— Brief —
Transcribe the stretch of entries below from the line with "ATOM 63 C C" through the line with "ATOM 95 O O", exactly and with both ends included; leave out all other lines.

— Provided records —
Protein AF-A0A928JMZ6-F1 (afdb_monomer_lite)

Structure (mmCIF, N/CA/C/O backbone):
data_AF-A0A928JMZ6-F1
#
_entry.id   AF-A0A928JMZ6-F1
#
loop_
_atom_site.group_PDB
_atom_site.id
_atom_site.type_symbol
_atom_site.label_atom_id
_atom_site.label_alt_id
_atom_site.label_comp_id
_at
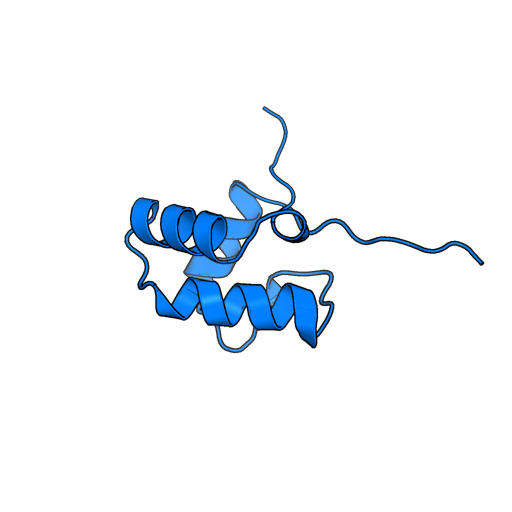om_site.label_asym_id
_atom_site.label_entity_id
_atom_site.label_seq_id
_atom_site.pdbx_PDB_ins_code
_atom_site.Cartn_x
_atom_site.Cartn_y
_atom_site.Cartn_z
_atom_site.occupancy
_atom_site.B_iso_or_equiv
_atom_site.auth_seq_id
_atom_site.auth_comp_id
_atom_site.auth_asym_id
_atom_site.auth_atom_id
_atom_site.pdbx_PDB_model_num
ATOM 1 N N . MET A 1 1 ? -8.063 5.786 -18.182 1.00 43.94 1 MET A N 1
ATOM 2 C CA . MET A 1 1 ? -7.512 6.226 -16.885 1.00 43.94 1 MET A CA 1
ATOM 3 C C . MET A 1 1 ? -6.194 5.507 -16.713 1.00 43.94 1 MET A C 1
ATOM 5 O O . MET A 1 1 ? -6.181 4.291 -16.840 1.00 43.94 1 MET A O 1
ATOM 9 N N . SER A 1 2 ? -5.100 6.244 -16.565 1.00 73.25 2 SER A N 1
ATOM 10 C CA . SER A 1 2 ? -3.779 5.657 -16.338 1.00 73.25 2 SER A CA 1
ATOM 11 C C . SER A 1 2 ? -3.736 5.108 -14.914 1.00 73.25 2 SER A C 1
ATOM 13 O O . SER A 1 2 ? -4.133 5.820 -13.994 1.00 73.25 2 SER A O 1
ATOM 15 N N . LEU A 1 3 ? -3.322 3.853 -14.734 1.00 82.12 3 LEU A N 1
ATOM 16 C CA . LEU A 1 3 ? -3.050 3.313 -13.399 1.00 82.12 3 LEU A CA 1
ATOM 17 C C . LEU A 1 3 ? -1.898 4.113 -12.774 1.00 82.12 3 LEU A C 1
ATOM 19 O O . LEU A 1 3 ? -1.028 4.596 -13.499 1.00 82.12 3 LEU A O 1
ATOM 23 N N . THR A 1 4 ? -1.892 4.260 -11.451 1.00 88.12 4 THR A N 1
ATOM 24 C CA . THR A 1 4 ? -0.805 4.948 -10.736 1.00 88.12 4 THR A CA 1
ATOM 25 C C . THR A 1 4 ? 0.290 3.952 -10.372 1.00 88.12 4 THR A C 1
ATOM 27 O O . THR A 1 4 ? -0.015 2.874 -9.857 1.00 88.12 4 THR A O 1
ATOM 30 N N . ASP A 1 5 ? 1.555 4.304 -10.611 1.00 89.12 5 ASP A N 1
ATOM 31 C CA . ASP A 1 5 ? 2.679 3.492 -10.146 1.00 89.12 5 ASP A CA 1
ATOM 32 C C . ASP A 1 5 ? 2.826 3.641 -8.633 1.00 89.12 5 ASP A C 1
ATOM 34 O O . ASP A 1 5 ? 3.280 4.673 -8.141 1.00 89.12 5 ASP A O 1
ATOM 38 N N . ILE A 1 6 ? 2.462 2.599 -7.890 1.00 90.00 6 ILE A N 1
ATOM 39 C CA . ILE A 1 6 ? 2.506 2.614 -6.426 1.00 90.00 6 ILE A CA 1
ATOM 40 C C . ILE A 1 6 ? 3.936 2.740 -5.891 1.00 90.00 6 ILE A C 1
ATOM 42 O O . ILE A 1 6 ? 4.137 3.216 -4.779 1.00 90.00 6 ILE A O 1
ATOM 46 N N . LYS A 1 7 ? 4.931 2.327 -6.682 1.00 88.44 7 LYS A N 1
ATOM 47 C CA . LYS A 1 7 ? 6.352 2.414 -6.331 1.00 88.44 7 LYS A CA 1
ATOM 48 C C . LYS A 1 7 ? 6.906 3.834 -6.464 1.00 88.44 7 LYS A C 1
ATOM 50 O O . LYS A 1 7 ? 7.913 4.148 -5.839 1.00 88.44 7 LYS A O 1
ATOM 55 N N . SER A 1 8 ? 6.259 4.673 -7.269 1.00 89.19 8 SER A N 1
ATOM 56 C CA . SER A 1 8 ? 6.603 6.090 -7.399 1.00 89.19 8 SER A CA 1
ATOM 57 C C . SER A 1 8 ? 5.983 6.954 -6.297 1.00 89.19 8 SER A C 1
ATOM 59 O O . SER A 1 8 ? 6.315 8.131 -6.217 1.00 89.19 8 SER A O 1
ATOM 61 N N . LEU A 1 9 ? 5.094 6.391 -5.468 1.00 90.19 9 LEU A N 1
ATOM 62 C CA . LEU A 1 9 ? 4.427 7.112 -4.386 1.00 90.19 9 LEU A CA 1
ATOM 63 C C . LEU A 1 9 ? 5.283 7.158 -3.121 1.00 90.19 9 LEU A C 1
ATOM 65 O O . LEU A 1 9 ? 5.849 6.151 -2.688 1.00 90.19 9 LEU A O 1
ATOM 69 N N . ASP A 1 10 ? 5.282 8.312 -2.464 1.00 91.75 10 ASP A N 1
ATOM 70 C CA . ASP A 1 10 ? 5.888 8.464 -1.146 1.00 91.75 10 ASP A CA 1
ATOM 71 C C . ASP A 1 10 ? 5.038 7.814 -0.044 1.00 91.75 10 ASP A C 1
ATOM 73 O O . ASP A 1 10 ? 3.828 7.601 -0.172 1.00 91.75 10 ASP A O 1
ATOM 77 N N . ILE A 1 11 ? 5.654 7.560 1.116 1.00 91.25 11 ILE A N 1
ATOM 78 C CA . ILE A 1 11 ? 4.954 7.007 2.286 1.00 91.25 11 ILE A CA 1
ATOM 79 C C . ILE A 1 11 ? 3.730 7.842 2.698 1.00 91.25 11 ILE A C 1
ATOM 81 O O . ILE A 1 11 ? 2.721 7.288 3.141 1.00 91.25 11 ILE A O 1
ATOM 85 N N . SER A 1 12 ? 3.789 9.166 2.529 1.00 93.44 12 SER A N 1
ATOM 86 C CA . SER A 1 12 ? 2.669 10.072 2.806 1.00 93.44 12 SER A CA 1
ATOM 87 C C . SER A 1 12 ? 1.501 9.840 1.848 1.00 93.44 12 SER A C 1
ATOM 89 O O . SER A 1 12 ? 0.363 9.731 2.302 1.00 93.44 12 SER A O 1
ATOM 91 N N . GLU A 1 13 ? 1.778 9.691 0.551 1.00 93.19 13 GLU A N 1
ATOM 92 C CA . GLU A 1 13 ? 0.761 9.421 -0.471 1.00 93.19 13 GLU A CA 1
ATOM 93 C C . GLU A 1 13 ? 0.151 8.032 -0.292 1.00 93.19 13 GLU A C 1
ATOM 95 O O . GLU A 1 13 ? -1.067 7.877 -0.327 1.00 93.19 13 GLU A O 1
ATOM 100 N N . LEU A 1 14 ? 0.975 7.022 0.005 1.00 92.25 14 LEU A N 1
ATOM 101 C CA . LEU A 1 14 ? 0.488 5.692 0.374 1.00 92.25 14 LEU A CA 1
ATOM 102 C C . LEU A 1 14 ? -0.397 5.743 1.616 1.00 92.25 14 LEU A C 1
ATOM 104 O O . LEU A 1 14 ? -1.417 5.064 1.673 1.00 92.25 14 LEU A O 1
ATOM 108 N N . THR A 1 15 ? -0.027 6.540 2.617 1.00 93.62 15 THR A N 1
ATOM 109 C CA . THR A 1 15 ? -0.825 6.694 3.837 1.00 93.62 15 THR A CA 1
ATOM 110 C C . THR A 1 15 ? -2.177 7.315 3.528 1.00 93.62 15 THR A C 1
ATOM 112 O O . THR A 1 15 ? -3.193 6.810 4.005 1.00 93.62 15 THR A O 1
ATOM 115 N N . GLU A 1 16 ? -2.212 8.370 2.718 1.00 93.31 16 GLU A N 1
ATOM 116 C CA . GLU A 1 16 ? -3.459 9.001 2.292 1.00 93.31 16 GLU A CA 1
ATOM 117 C C . GLU A 1 16 ? -4.320 8.042 1.467 1.00 93.31 16 GLU A C 1
ATOM 119 O O . GLU A 1 16 ? -5.501 7.874 1.764 1.00 93.31 16 GLU A O 1
ATOM 124 N N . LEU A 1 17 ? -3.720 7.325 0.515 1.00 90.81 17 LEU A N 1
ATOM 125 C CA . LEU A 1 17 ? -4.396 6.316 -0.293 1.00 90.81 17 LEU A CA 1
ATOM 126 C C . LEU A 1 17 ? -5.003 5.217 0.587 1.00 90.81 17 LEU A C 1
ATOM 128 O O . LEU A 1 17 ? -6.175 4.885 0.433 1.00 90.81 17 LEU A O 1
ATOM 132 N N . MET A 1 18 ? -4.261 4.709 1.572 1.00 91.75 18 MET A N 1
ATOM 133 C CA . MET A 1 18 ? -4.782 3.734 2.535 1.00 91.75 18 MET A CA 1
ATOM 134 C C . MET A 1 18 ? -5.947 4.307 3.347 1.00 91.75 18 MET A C 1
ATOM 136 O O . MET A 1 18 ? -6.973 3.645 3.490 1.00 91.75 18 MET A O 1
ATOM 140 N N . LEU A 1 19 ? -5.834 5.538 3.847 1.00 91.44 19 LEU A N 1
ATOM 141 C CA . LEU A 1 19 ? -6.901 6.187 4.615 1.00 91.44 19 LEU A CA 1
ATOM 142 C C . LEU A 1 19 ? -8.164 6.415 3.778 1.00 91.44 19 LEU A C 1
ATOM 144 O O . LEU A 1 19 ? -9.262 6.146 4.264 1.00 91.44 19 LEU A O 1
ATOM 148 N N . LEU A 1 20 ? -8.017 6.847 2.523 1.00 90.56 20 LEU A N 1
ATOM 149 C CA . LEU A 1 20 ? -9.116 7.017 1.567 1.00 90.56 20 LEU A CA 1
ATOM 150 C C . LEU A 1 20 ? -9.851 5.698 1.298 1.00 90.56 20 LEU A C 1
ATOM 152 O O . LEU A 1 20 ? -11.059 5.700 1.073 1.00 90.56 20 LEU A O 1
ATOM 156 N N . LYS A 1 21 ? -9.141 4.567 1.366 1.00 86.75 21 LYS A N 1
ATOM 157 C CA . LYS A 1 21 ? -9.715 3.217 1.263 1.00 86.75 21 LYS A CA 1
ATOM 158 C C . LYS A 1 21 ? -10.255 2.656 2.582 1.00 86.75 21 LYS A C 1
ATOM 160 O O . LYS A 1 21 ? -10.695 1.512 2.629 1.00 86.75 21 LYS A O 1
ATOM 165 N N . GLY A 1 22 ? -10.214 3.422 3.673 1.00 89.38 22 GLY A N 1
ATOM 166 C CA . GLY A 1 22 ? -10.622 2.948 5.000 1.00 89.38 22 GLY A CA 1
ATOM 167 C C . GLY A 1 22 ? -9.632 1.967 5.641 1.00 89.38 22 GLY A C 1
ATOM 168 O O . GLY A 1 22 ? -9.965 1.286 6.612 1.00 89.38 22 GLY A O 1
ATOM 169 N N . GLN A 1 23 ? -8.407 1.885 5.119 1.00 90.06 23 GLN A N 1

— The completed task —
ATOM 63 C C . LEU A 1 9 ? 5.283 7.158 -3.121 1.00 90.19 9 LEU A C 1
ATOM 65 O O . LEU A 1 9 ? 5.849 6.151 -2.688 1.00 90.19 9 LEU A O 1
ATOM 69 N N . ASP A 1 10 ? 5.282 8.312 -2.464 1.00 91.75 10 ASP A N 1
ATOM 70 C CA . ASP A 1 10 ? 5.888 8.464 -1.146 1.00 91.75 10 ASP A CA 1
ATOM 71 C C . ASP A 1 10 ? 5.038 7.814 -0.044 1.00 91.75 10 ASP A C 1
ATOM 73 O O . ASP A 1 10 ? 3.828 7.601 -0.172 1.00 91.75 10 ASP A O 1
ATOM 77 N N . ILE A 1 11 ? 5.654 7.560 1.116 1.00 91.25 11 ILE A N 1
ATOM 78 C CA . ILE A 1 11 ? 4.954 7.007 2.286 1.00 91.25 11 ILE A CA 1
ATOM 79 C C . ILE A 1 11 ? 3.730 7.842 2.698 1.00 91.25 11 ILE A C 1
ATOM 81 O O . ILE A 1 11 ? 2.721 7.288 3.141 1.00 91.25 11 ILE A O 1
ATOM 85 N N . SER A 1 12 ? 3.789 9.166 2.529 1.00 93.44 12 SER A N 1
ATOM 86 C CA . SER A 1 12 ? 2.669 10.072 2.806 1.00 93.44 12 SER A CA 1
ATOM 87 C C . SER A 1 12 ? 1.501 9.840 1.848 1.00 93.44 12 SER A C 1
ATOM 89 O O . SER A 1 12 ? 0.363 9.731 2.302 1.00 93.44 12 SER A O 1
ATOM 91 N N . GLU A 1 13 ? 1.778 9.691 0.551 1.00 93.19 13 GLU A N 1
ATOM 92 C CA . GLU A 1 13 ? 0.761 9.421 -0.471 1.00 93.19 13 GLU A CA 1
ATOM 93 C C . GLU A 1 13 ? 0.151 8.032 -0.292 1.00 93.19 13 GLU A C 1
ATOM 95 O O . GLU A 1 13 ? -1.067 7.877 -0.327 1.00 93.19 13 GLU A O 1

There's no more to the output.